The federal government launched an investigation, which in Mr. Monias’s case helped answer lingering questions, including the fact that, at the time of his birth, the power was out at the hospital, which may have contributed to the mistake. Mr. Gange said the federal government also negotiated an undisclosed settlement for the men and their family members.
Mr. Monias, a wastewater plant operator, says moving on from the shocking discovery has been slow. He grew up on Garden Hill First Nation, where all his life he heard rumours that he was not really a member of his family. He’s bigger than his relatives and, people pointed out, he looked so much like Daniel Barkman, a member of the community who turned out to be his biological father.
Finally, one day in 2015, Mr. Monias did a DNA test, hoping to prove everyone wrong, but in fact it confirmed the hurtful rumours. He had been switched at birth with his best friend Norman Barkman, who died Aug. 6, 2019, four years after discovering the life-altering mix-up.
After the revelation, two more men discovered through DNA testing that they too had been switched at birth at the federally run hospital in Norway House in 1975.
Mr. Monias said it’s been difficult adjusting to his new reality. The change is not as simple as joining a new family, he said during a recent interview with The Globe. There are complex feelings of not wanting to betray the family he grew up with and learning to be comfortable talking to and being around new biological family members. “The counselling helped a lot with my struggles, adjustments and there’s guidance too,” Mr. Monias said. “Most of all, friends who helped me through this.”

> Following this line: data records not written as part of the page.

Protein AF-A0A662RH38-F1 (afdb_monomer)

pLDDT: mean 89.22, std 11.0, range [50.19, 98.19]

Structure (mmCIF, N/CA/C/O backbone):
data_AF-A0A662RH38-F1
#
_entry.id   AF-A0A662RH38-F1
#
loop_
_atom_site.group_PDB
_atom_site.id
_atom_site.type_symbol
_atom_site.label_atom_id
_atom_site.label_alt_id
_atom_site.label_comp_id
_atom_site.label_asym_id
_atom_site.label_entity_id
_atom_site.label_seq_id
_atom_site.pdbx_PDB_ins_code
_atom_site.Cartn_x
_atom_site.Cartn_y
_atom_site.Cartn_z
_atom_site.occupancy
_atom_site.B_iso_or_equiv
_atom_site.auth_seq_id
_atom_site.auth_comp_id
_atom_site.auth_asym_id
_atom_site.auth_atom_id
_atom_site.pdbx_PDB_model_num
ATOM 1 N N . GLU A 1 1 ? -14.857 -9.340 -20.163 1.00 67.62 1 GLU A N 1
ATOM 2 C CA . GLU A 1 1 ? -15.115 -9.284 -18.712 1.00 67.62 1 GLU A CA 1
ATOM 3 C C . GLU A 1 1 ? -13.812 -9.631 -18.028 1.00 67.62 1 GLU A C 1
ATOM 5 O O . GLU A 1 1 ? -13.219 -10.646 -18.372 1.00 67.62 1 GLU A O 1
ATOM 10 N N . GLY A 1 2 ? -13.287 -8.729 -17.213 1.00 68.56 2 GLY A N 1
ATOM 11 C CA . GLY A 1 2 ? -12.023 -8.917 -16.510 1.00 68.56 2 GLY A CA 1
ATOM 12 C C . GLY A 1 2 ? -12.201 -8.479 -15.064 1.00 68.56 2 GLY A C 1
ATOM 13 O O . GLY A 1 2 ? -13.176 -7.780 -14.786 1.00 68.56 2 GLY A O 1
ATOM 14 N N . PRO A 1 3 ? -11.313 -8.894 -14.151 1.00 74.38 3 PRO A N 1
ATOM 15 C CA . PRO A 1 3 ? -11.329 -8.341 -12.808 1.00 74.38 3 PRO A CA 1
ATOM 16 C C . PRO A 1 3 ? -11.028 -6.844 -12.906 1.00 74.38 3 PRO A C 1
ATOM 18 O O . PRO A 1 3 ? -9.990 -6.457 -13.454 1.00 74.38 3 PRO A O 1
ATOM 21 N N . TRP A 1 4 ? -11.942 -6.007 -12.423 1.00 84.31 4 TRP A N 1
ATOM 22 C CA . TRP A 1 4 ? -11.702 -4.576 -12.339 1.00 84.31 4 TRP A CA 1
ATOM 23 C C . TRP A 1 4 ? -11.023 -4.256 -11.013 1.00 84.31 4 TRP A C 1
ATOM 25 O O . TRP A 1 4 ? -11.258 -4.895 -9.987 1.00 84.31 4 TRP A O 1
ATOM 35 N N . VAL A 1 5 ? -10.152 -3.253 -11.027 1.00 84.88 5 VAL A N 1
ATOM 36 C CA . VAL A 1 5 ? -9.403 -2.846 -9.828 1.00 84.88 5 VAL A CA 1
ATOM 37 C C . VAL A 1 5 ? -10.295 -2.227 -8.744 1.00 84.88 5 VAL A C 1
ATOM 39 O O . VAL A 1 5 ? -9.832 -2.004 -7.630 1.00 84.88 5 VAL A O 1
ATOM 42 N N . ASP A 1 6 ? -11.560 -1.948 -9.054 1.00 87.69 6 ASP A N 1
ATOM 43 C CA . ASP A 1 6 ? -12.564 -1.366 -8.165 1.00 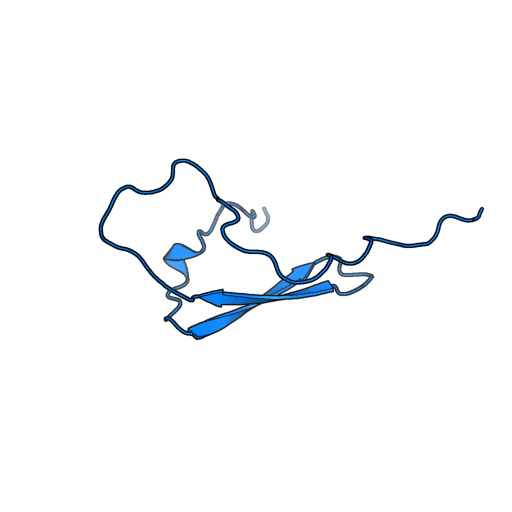87.69 6 ASP A CA 1
ATOM 44 C C . ASP A 1 6 ? -13.623 -2.369 -7.667 1.00 87.69 6 ASP A C 1
ATOM 46 O O . ASP A 1 6 ? -14.478 -1.984 -6.866 1.00 87.69 6 ASP A O 1
ATOM 50 N N . ASP A 1 7 ? -13.527 -3.649 -8.050 1.00 90.06 7 ASP A N 1
ATOM 51 C CA . ASP A 1 7 ? -14.464 -4.697 -7.615 1.00 90.06 7 ASP A CA 1
ATOM 52 C C . ASP A 1 7 ? -14.291 -5.089 -6.134 1.00 90.06 7 ASP A C 1
ATOM 54 O O . ASP A 1 7 ? -15.252 -5.511 -5.490 1.00 90.06 7 ASP A O 1
ATOM 58 N N . VAL A 1 8 ? -13.080 -4.96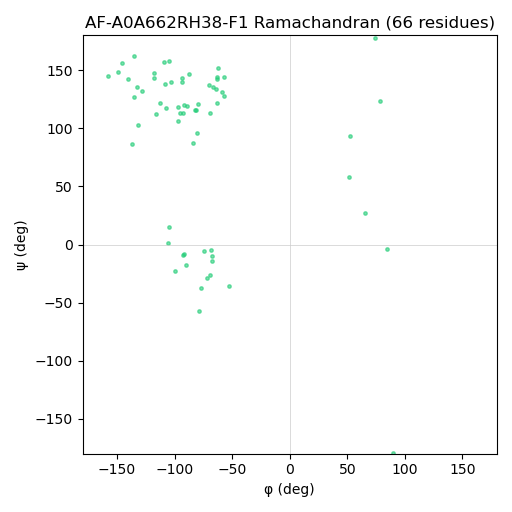1 -5.573 1.00 90.19 8 VAL A N 1
ATOM 59 C CA . VAL A 1 8 ? -12.752 -5.391 -4.199 1.00 90.19 8 VAL A CA 1
ATOM 60 C C . VAL A 1 8 ? -12.080 -4.266 -3.424 1.00 90.19 8 VAL A C 1
ATOM 62 O O . VAL A 1 8 ? -11.112 -3.658 -3.884 1.00 90.19 8 VAL A O 1
ATOM 65 N N . ARG A 1 9 ? -12.542 -4.010 -2.196 1.00 90.19 9 ARG A N 1
ATOM 66 C CA . ARG A 1 9 ? -11.907 -3.036 -1.296 1.00 90.19 9 ARG A CA 1
ATOM 67 C C . ARG A 1 9 ? -10.898 -3.726 -0.385 1.00 90.19 9 ARG A C 1
ATOM 69 O O . ARG A 1 9 ? -11.172 -4.788 0.158 1.00 90.19 9 ARG A O 1
ATOM 76 N N . ILE A 1 10 ? -9.780 -3.060 -0.081 1.00 91.12 10 ILE A N 1
ATOM 77 C CA . ILE A 1 10 ? -8.769 -3.573 0.872 1.00 91.12 10 ILE A CA 1
ATOM 78 C C . ILE A 1 10 ? -9.386 -3.973 2.227 1.00 91.12 10 ILE A C 1
ATOM 80 O O . ILE A 1 10 ? -8.98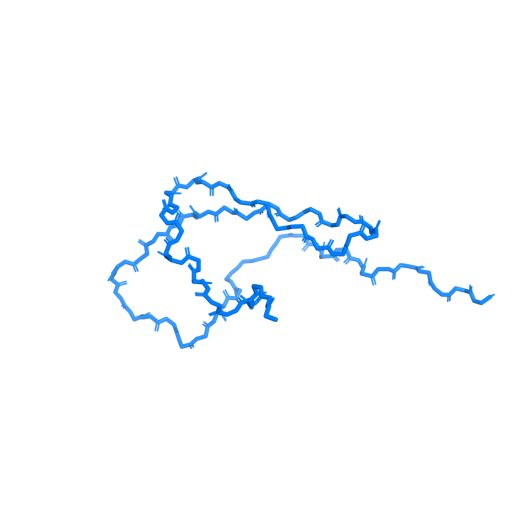7 -4.969 2.821 1.00 91.12 10 ILE A O 1
ATOM 84 N N . GLY A 1 11 ? -10.397 -3.236 2.701 1.00 90.12 11 GLY A N 1
ATOM 85 C CA . GLY A 1 11 ? -11.089 -3.538 3.961 1.00 90.12 11 GLY A CA 1
ATOM 86 C C . GLY A 1 11 ? -11.920 -4.829 3.956 1.00 90.12 11 GLY A C 1
ATOM 87 O O . GLY A 1 11 ? -12.307 -5.291 5.023 1.00 90.12 11 GLY A O 1
ATOM 88 N N . GLU A 1 12 ? -12.190 -5.416 2.789 1.00 92.25 12 GLU A N 1
ATOM 89 C CA . GLU A 1 12 ? -12.955 -6.663 2.634 1.00 92.25 12 GLU A CA 1
ATOM 90 C C . GLU A 1 12 ? -12.045 -7.900 2.605 1.00 92.25 12 GLU A C 1
ATOM 92 O O . GLU A 1 12 ? -12.527 -9.024 2.700 1.00 92.25 12 GLU A O 1
ATOM 97 N N . LEU A 1 13 ? -10.723 -7.705 2.531 1.00 91.88 13 LEU A N 1
ATOM 98 C CA . LEU A 1 13 ? -9.736 -8.784 2.419 1.00 91.88 13 LEU A CA 1
ATOM 99 C C . LEU A 1 13 ? -9.509 -9.566 3.725 1.00 91.88 13 LEU A C 1
ATOM 101 O O . LEU A 1 13 ? -8.759 -10.539 3.726 1.00 91.88 13 LEU A O 1
ATOM 105 N N . GLY A 1 14 ? -10.111 -9.145 4.843 1.00 94.50 14 GLY A N 1
ATOM 106 C CA . GLY A 1 14 ? -9.955 -9.820 6.138 1.00 94.50 14 GLY A CA 1
ATOM 107 C C . GLY A 1 14 ? -8.530 -9.767 6.704 1.00 94.50 14 GLY A C 1
ATOM 108 O O . GLY A 1 14 ? -8.135 -10.671 7.437 1.00 94.50 14 GLY A O 1
ATOM 109 N N . LEU A 1 15 ? -7.756 -8.733 6.352 1.00 95.88 15 LEU A N 1
ATOM 110 C CA . LEU A 1 15 ? -6.394 -8.537 6.853 1.00 95.88 15 LEU A CA 1
ATOM 111 C C . LEU A 1 15 ? -6.390 -8.333 8.375 1.00 95.88 15 LEU A C 1
ATOM 113 O O . LEU A 1 15 ? -7.249 -7.635 8.918 1.00 95.88 15 LEU A O 1
ATOM 117 N N . PHE A 1 16 ? -5.385 -8.886 9.052 1.00 96.44 16 PHE A N 1
ATOM 118 C CA . PHE A 1 16 ? -5.127 -8.626 10.471 1.00 96.44 16 PHE A CA 1
ATOM 119 C C . PHE A 1 16 ? -3.930 -7.685 10.667 1.00 96.44 16 PHE A C 1
ATOM 121 O O . PHE A 1 16 ? -3.077 -7.547 9.792 1.00 96.44 16 PHE A O 1
ATOM 128 N N . ILE A 1 17 ? -3.869 -7.017 11.821 1.00 97.50 17 ILE A N 1
ATOM 129 C CA . ILE A 1 17 ? -2.781 -6.085 12.155 1.00 97.50 17 ILE A CA 1
ATOM 130 C C . ILE A 1 17 ? -1.427 -6.815 12.117 1.00 97.50 17 ILE A C 1
ATOM 132 O O . ILE A 1 17 ? -1.286 -7.893 12.693 1.00 97.50 17 ILE A O 1
ATOM 136 N N . GLY A 1 18 ? -0.444 -6.229 11.432 1.00 97.94 18 GLY A N 1
ATOM 137 C CA . GLY A 1 18 ? 0.875 -6.813 11.162 1.00 97.94 18 GLY A CA 1
ATOM 138 C C . GLY A 1 18 ? 0.923 -7.736 9.937 1.00 97.94 18 GLY A C 1
ATOM 139 O O . GLY A 1 18 ? 1.995 -8.216 9.561 1.00 97.94 18 GLY A O 1
ATOM 140 N N . GLN A 1 19 ? -0.213 -8.001 9.280 1.00 98.19 19 GLN A N 1
ATOM 141 C CA . GLN A 1 19 ? -0.218 -8.743 8.024 1.00 98.19 19 GLN A CA 1
ATOM 142 C C . GLN A 1 19 ? 0.389 -7.898 6.902 1.00 98.19 19 GLN A C 1
ATOM 144 O O . GLN A 1 19 ? 0.085 -6.715 6.749 1.00 98.19 19 GLN A O 1
ATOM 149 N N . ASN A 1 20 ? 1.216 -8.551 6.088 1.00 97.56 20 ASN A N 1
ATOM 150 C CA . ASN A 1 20 ? 1.842 -7.964 4.916 1.00 97.56 20 ASN A CA 1
ATOM 151 C C . ASN A 1 20 ? 1.132 -8.425 3.635 1.00 97.56 20 ASN A C 1
ATOM 153 O O . ASN A 1 20 ? 0.797 -9.604 3.495 1.00 97.56 20 ASN A O 1
ATOM 157 N N . ILE A 1 21 ? 0.953 -7.505 2.689 1.00 96.25 21 ILE A N 1
ATOM 158 C CA . ILE A 1 21 ? 0.599 -7.793 1.297 1.00 96.25 21 ILE A CA 1
ATOM 159 C C . ILE A 1 21 ? 1.725 -7.306 0.382 1.00 96.25 21 ILE A C 1
ATOM 161 O O . ILE A 1 21 ? 2.355 -6.276 0.639 1.00 96.25 21 ILE A O 1
ATOM 165 N N . LEU A 1 22 ? 1.982 -8.058 -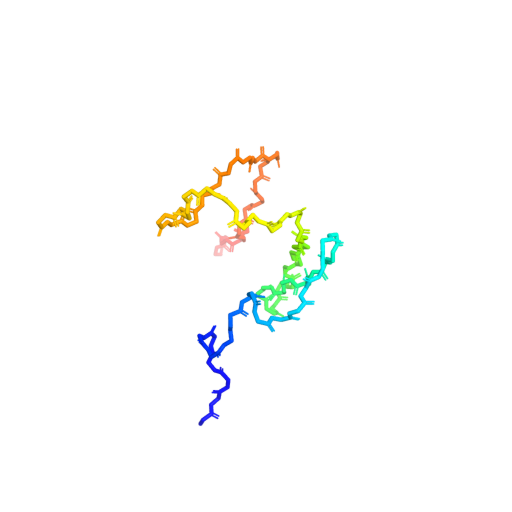0.688 1.00 97.19 22 LEU A N 1
ATOM 166 C CA . LEU A 1 22 ? 2.871 -7.629 -1.759 1.00 97.19 22 LEU A CA 1
ATOM 167 C C . LEU A 1 22 ? 2.051 -6.875 -2.804 1.00 97.19 22 LEU A C 1
ATOM 169 O O . LEU A 1 22 ? 1.156 -7.451 -3.422 1.00 97.19 22 LEU A O 1
ATOM 173 N N . TYR A 1 23 ? 2.388 -5.610 -3.025 1.00 95.38 23 TYR A N 1
ATOM 174 C CA . TYR A 1 23 ? 1.970 -4.883 -4.213 1.00 95.38 23 TYR A CA 1
ATOM 175 C C . TYR A 1 23 ? 3.108 -4.937 -5.233 1.00 95.38 23 TYR A C 1
ATOM 177 O O . TYR A 1 23 ? 4.148 -4.308 -5.048 1.00 95.38 23 TYR A O 1
ATOM 185 N N . LEU A 1 24 ? 2.920 -5.751 -6.272 1.00 96.31 24 LEU A N 1
ATOM 186 C CA . LEU A 1 24 ? 3.834 -5.848 -7.404 1.00 96.31 24 LEU A CA 1
ATOM 187 C C . LEU A 1 24 ? 3.378 -4.861 -8.480 1.00 96.31 24 LEU A C 1
ATOM 189 O O . LEU A 1 24 ? 2.256 -4.965 -8.979 1.00 96.31 24 LEU A O 1
ATOM 193 N N . PHE A 1 25 ? 4.243 -3.916 -8.824 1.00 93.44 25 PHE A N 1
ATOM 194 C CA . PHE A 1 25 ? 3.995 -2.917 -9.856 1.00 93.44 25 PHE A CA 1
ATOM 195 C C . PHE A 1 25 ? 5.011 -3.069 -10.983 1.00 93.44 25 PHE A C 1
ATOM 197 O O . PHE A 1 25 ? 6.150 -3.433 -10.717 1.00 93.44 25 PHE A O 1
ATOM 204 N N . ASP A 1 26 ? 4.583 -2.759 -12.210 1.00 93.50 26 ASP A N 1
ATOM 205 C CA . ASP A 1 26 ? 5.387 -2.876 -13.426 1.00 93.50 26 ASP A CA 1
ATOM 206 C C . ASP A 1 26 ? 6.020 -4.265 -13.591 1.00 93.50 26 ASP A C 1
ATOM 208 O O . ASP A 1 26 ? 7.100 -4.552 -13.093 1.00 93.50 26 ASP A O 1
ATOM 212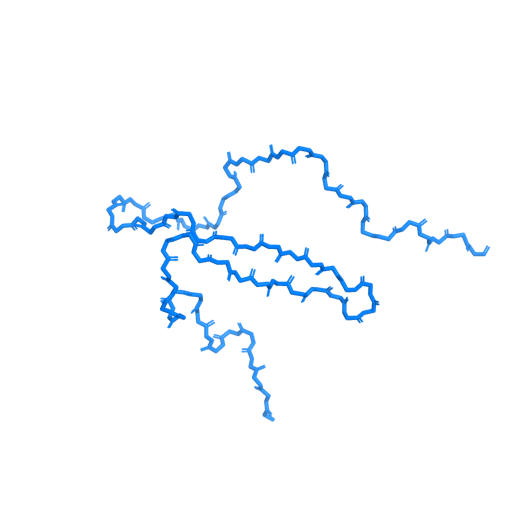 N N . TYR A 1 27 ? 5.339 -5.155 -14.310 1.00 91.06 27 TYR A N 1
ATOM 213 C CA . TYR A 1 27 ? 5.807 -6.532 -14.490 1.00 91.06 27 TYR A CA 1
ATOM 214 C C . TYR A 1 27 ? 7.075 -6.660 -15.353 1.00 91.06 27 TYR A C 1
ATOM 216 O O . TYR A 1 27 ? 7.570 -7.773 -15.501 1.00 91.06 27 TYR A O 1
ATOM 224 N N . GLY A 1 28 ? 7.589 -5.567 -15.931 1.00 92.50 28 GLY A N 1
ATOM 225 C CA . GLY A 1 28 ? 8.908 -5.555 -16.563 1.00 92.50 28 GLY A CA 1
ATOM 226 C C . GLY A 1 28 ? 10.031 -5.451 -15.531 1.00 92.50 28 GLY A C 1
ATOM 227 O O . GLY A 1 28 ? 10.894 -6.322 -15.475 1.00 92.50 28 GLY A O 1
ATOM 228 N N . ASP A 1 29 ? 9.992 -4.403 -14.705 1.00 91.12 29 ASP A N 1
ATOM 229 C CA . ASP A 1 29 ? 11.025 -4.110 -13.698 1.00 91.12 29 ASP A CA 1
ATOM 230 C C . ASP A 1 29 ? 10.750 -4.723 -12.311 1.00 91.12 29 ASP A C 1
ATOM 232 O O . ASP A 1 29 ? 11.604 -4.685 -11.426 1.00 91.12 29 ASP A O 1
ATOM 236 N N . GLU A 1 30 ? 9.563 -5.298 -12.116 1.00 94.38 30 GLU A N 1
ATOM 237 C CA . GLU A 1 30 ? 9.121 -6.012 -10.916 1.00 94.38 30 GLU A CA 1
ATOM 238 C C . GLU A 1 30 ? 9.319 -5.215 -9.619 1.00 94.38 30 GLU A C 1
ATOM 240 O O . GLU A 1 30 ? 9.969 -5.647 -8.659 1.00 94.38 30 GLU A O 1
ATOM 245 N N . TRP A 1 31 ? 8.716 -4.031 -9.547 1.00 94.44 31 TRP A N 1
ATOM 246 C CA . TRP A 1 31 ? 8.771 -3.223 -8.337 1.00 94.44 31 TRP A CA 1
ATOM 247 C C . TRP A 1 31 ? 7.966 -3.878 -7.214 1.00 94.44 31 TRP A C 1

Mr. Monias and Mr. Barkman had always been best friends. As children they attended the same school, were in the same class, and celebrated birthdays together. After discovering they had been switched at birth, Mr. Barkman took the news hard and struggled with addiction, Mr. Monias said.
For Mr. Monias, losing Mr. Barkman has been a strain. He copes with the loss by spending more time with his dad, Isaiah Monias, who lives next door to him. He says his dad reminds him of his best friend and brother switched at birth. “I want to be close to him more because he looks like Norman.”